The presence of soluble fluoride ion upto 1 ppm concentration in drinking water, is:

We begin by recalling the meaning of the unit “ppm”. The abbreviation “ppm” stands for “parts per million”. Quantitatively, $$1\ \text{ppm} = \frac{1\ \text{part of solute}}{10^{6}\ \text{parts of solution}}.$$ When applied to water, this means $$1\ \text{ppm} = 1\ \text{mg of solute per litre of water},$$ because one litre of water has a mass very close to $$10^{6}\ \text{mg}$$.
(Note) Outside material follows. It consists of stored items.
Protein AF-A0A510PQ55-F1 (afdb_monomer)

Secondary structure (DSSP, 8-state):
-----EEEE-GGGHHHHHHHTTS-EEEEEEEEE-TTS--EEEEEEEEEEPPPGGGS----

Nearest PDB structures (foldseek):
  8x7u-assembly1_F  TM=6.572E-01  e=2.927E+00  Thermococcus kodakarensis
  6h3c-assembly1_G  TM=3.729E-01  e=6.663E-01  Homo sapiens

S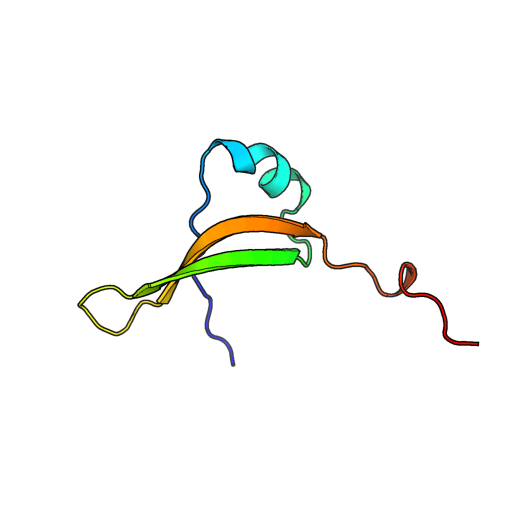olvent-accessible surface area (backbone atoms only — not comparable to full-atom values): 4014 Å² total; per-residue (Å²): 135,93,74,86,71,52,75,45,72,55,81,90,50,48,68,62,48,65,77,45,59,98,52,63,62,47,76,43,62,50,80,43,70,48,95,84,76,75,55,62,32,31,47,48,76,47,76,45,78,48,79,54,80,89,72,50,80,78,87,126

Sequence (60 aa):
TNKSVKCYFEPNLLDNIKEYLEKRVFVSGIVTSREDGEKIGIKVESIDLFPQEKDLPSGT

Radius of gyration: 14.56 Å; Cα contacts (8 Å, |Δi|>4): 71; chains: 1; bounding box: 28×21×49 Å

Mean predicted aligned error: 8.02 Å

Organism: NCBI:txid2358142

Structure (mmCIF, N/CA/C/O backbone):
data_AF-A0A510PQ55-F1
#
_entry.id   AF-A0A510PQ55-F1
#
loop_
_atom_site.group_PDB
_atom_site.id
_atom_site.type_symbol
_atom_site.label_atom_id
_atom_site.label_alt_id
_atom_site.label_comp_id
_atom_site.label_asym_id
_atom_site.label_entity_id
_atom_site.label_seq_id
_atom_site.pdbx_PDB_ins_code
_atom_site.Cartn_x
_atom_site.Cartn_y
_atom_site.Cartn_z
_atom_site.occupancy
_atom_site.B_iso_or_equiv
_atom_site.auth_seq_id
_atom_site.auth_comp_id
_atom_site.auth_asym_id
_atom_site.auth_atom_id
_atom_site.pdbx_PDB_model_num
ATOM 1 N N . THR A 1 1 ? 15.265 13.705 6.044 1.00 51.69 1 THR A N 1
ATOM 2 C CA . THR A 1 1 ? 15.078 13.198 4.665 1.00 51.69 1 THR A CA 1
ATOM 3 C C . THR A 1 1 ? 13.634 13.445 4.246 1.00 51.69 1 THR A C 1
ATOM 5 O O . THR A 1 1 ? 12.765 12.693 4.642 1.00 51.69 1 THR A O 1
ATOM 8 N N . ASN A 1 2 ? 13.356 14.521 3.497 1.00 62.75 2 ASN A N 1
ATOM 9 C CA . ASN A 1 2 ? 12.001 14.915 3.046 1.00 62.75 2 ASN A CA 1
ATOM 10 C C . ASN A 1 2 ? 11.662 14.368 1.644 1.00 62.75 2 ASN A C 1
ATOM 12 O O . ASN A 1 2 ? 11.075 15.060 0.817 1.00 62.75 2 ASN A O 1
ATOM 16 N N . LYS A 1 3 ? 12.096 13.143 1.330 1.00 74.25 3 LYS A N 1
ATOM 17 C CA . LYS A 1 3 ? 11.802 12.528 0.031 1.00 74.25 3 LYS A CA 1
ATOM 18 C C . LYS A 1 3 ? 10.531 11.696 0.158 1.00 74.25 3 LYS A C 1
ATOM 20 O O . LYS A 1 3 ? 10.495 10.760 0.950 1.00 74.25 3 LYS A O 1
ATOM 25 N N . SER A 1 4 ? 9.504 12.047 -0.608 1.00 80.69 4 SER A N 1
ATOM 26 C CA . SER A 1 4 ? 8.311 11.220 -0.763 1.00 80.69 4 SER A CA 1
ATOM 27 C C . SER A 1 4 ? 8.605 10.056 -1.709 1.00 80.69 4 SER A C 1
ATOM 29 O O . SER A 1 4 ? 9.280 10.218 -2.727 1.00 80.69 4 SER A O 1
ATOM 31 N N . VAL A 1 5 ? 8.101 8.873 -1.366 1.00 84.31 5 VAL A N 1
ATOM 32 C CA . VAL A 1 5 ? 8.179 7.674 -2.208 1.00 84.31 5 VAL A CA 1
ATOM 33 C C . VAL A 1 5 ? 6.797 7.423 -2.793 1.00 84.31 5 VAL A C 1
ATOM 35 O O . VAL A 1 5 ? 5.794 7.516 -2.087 1.00 84.31 5 VAL A O 1
ATOM 38 N N . LYS A 1 6 ? 6.727 7.144 -4.097 1.00 87.88 6 LYS A N 1
ATOM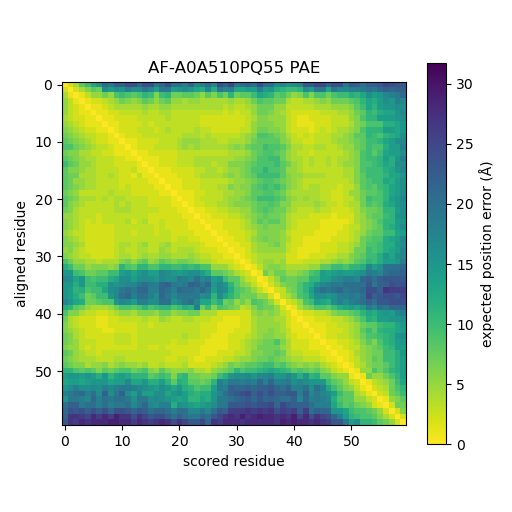 39 C CA . LYS A 1 6 ? 5.455 6.831 -4.756 1.00 87.88 6 LYS A CA 1
ATOM 40 C C . LYS A 1 6 ? 5.108 5.365 -4.530 1.00 87.88 6 LYS A C 1
ATOM 42 O O . LYS A 1 6 ? 5.866 4.497 -4.956 1.00 87.88 6 LYS A O 1
ATOM 47 N N . CYS A 1 7 ? 3.957 5.105 -3.927 1.00 88.69 7 CYS A N 1
ATOM 48 C CA . CYS A 1 7 ? 3.404 3.763 -3.783 1.00 88.69 7 CYS A CA 1
ATOM 49 C C . CYS A 1 7 ? 2.302 3.548 -4.824 1.00 88.69 7 CYS A C 1
ATOM 51 O O . CYS A 1 7 ? 1.413 4.386 -4.974 1.00 88.69 7 CYS A O 1
ATOM 53 N N . TYR A 1 8 ? 2.376 2.435 -5.544 1.00 89.94 8 TYR A N 1
ATOM 54 C CA . TYR A 1 8 ? 1.377 2.008 -6.514 1.00 89.94 8 TYR A CA 1
ATOM 55 C C . TYR A 1 8 ? 0.651 0.799 -5.943 1.00 89.94 8 TYR A C 1
ATOM 57 O O . TYR A 1 8 ? 1.289 -0.193 -5.593 1.00 89.94 8 TYR A O 1
ATOM 65 N N . PHE A 1 9 ? -0.669 0.898 -5.848 1.00 89.38 9 PHE A N 1
ATOM 66 C CA . PHE A 1 9 ? -1.512 -0.124 -5.248 1.00 89.38 9 PHE A CA 1
ATOM 67 C C . PHE A 1 9 ? -2.382 -0.769 -6.318 1.00 89.38 9 PHE A C 1
ATOM 69 O O . PHE A 1 9 ? -2.933 -0.079 -7.177 1.00 89.38 9 PHE A O 1
ATOM 76 N N . GLU A 1 10 ? -2.505 -2.088 -6.248 1.00 88.12 10 GLU A N 1
ATOM 77 C CA . GLU A 1 10 ? -3.462 -2.827 -7.061 1.00 88.12 10 GLU A CA 1
ATOM 78 C C . GLU A 1 10 ? -4.900 -2.541 -6.569 1.00 88.12 10 GLU A C 1
ATOM 80 O O . GLU A 1 10 ? -5.105 -2.257 -5.382 1.00 88.12 10 GLU A O 1
ATOM 85 N N . PRO A 1 11 ? -5.921 -2.606 -7.446 1.00 89.31 11 PRO A N 1
ATOM 86 C CA . PRO A 1 11 ? -7.293 -2.230 -7.095 1.00 89.31 11 PRO A CA 1
ATOM 87 C C . PRO A 1 11 ? -7.890 -2.996 -5.906 1.00 89.31 11 PRO A C 1
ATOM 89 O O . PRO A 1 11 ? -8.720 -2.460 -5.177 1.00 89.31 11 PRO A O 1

Now we consider fluoride ions $$\mathrm{F^-}$$ in drinking water. A very small amount of fluoride is known to interact with the surface of tooth enamel. Enamel is primarily composed of the mineral hydroxy-apatite, whose chemical formula is $$\mathrm{Ca_5(PO_4)_3OH}.$$ Fluoride ions can replace the hydroxide ion $$\mathrm{OH^-}$$ in this lattice to produce fluoro-apatite, $$\mathrm{Ca_5(PO_4)_3F}.$$

Fluoro-apatite is chemically less soluble in acids than hydroxy-apatite. Therefore, when a limited quantity of fluoride (about $$1\ \text{ppm}$$) is present in water, it strengthens the enamel and makes teeth more resistant to decay caused by bacterial acids. This phenomenon is the scientific basis of community water fluoridation programmes carried out around the world.

We must also remember that only a narrow range of fluoride concentration is beneficial. If the concentration rises significantly above $$1\ \text{ppm}$$ (for example, to $$3\text{-}4\ \text{ppm}$$ or higher), chronic consumption can lead to dental fluorosis (mottling and discolouration of teeth) and at still higher levels to skeletal fluorosis, which affects bones. However, the question specifically states “up to $$1\ \text{ppm}$$”, i.e. at or below the optimal protective level.

Therefore, within the given limit of $$1\ \text{ppm}$$, the presence of soluble fluoride ion is not harmful; on the contrary, it is beneficial because it protects teeth from decay.

Among the options, the statement that matches this conclusion is “safe for teeth”.

Hence, the correct answer is Option D.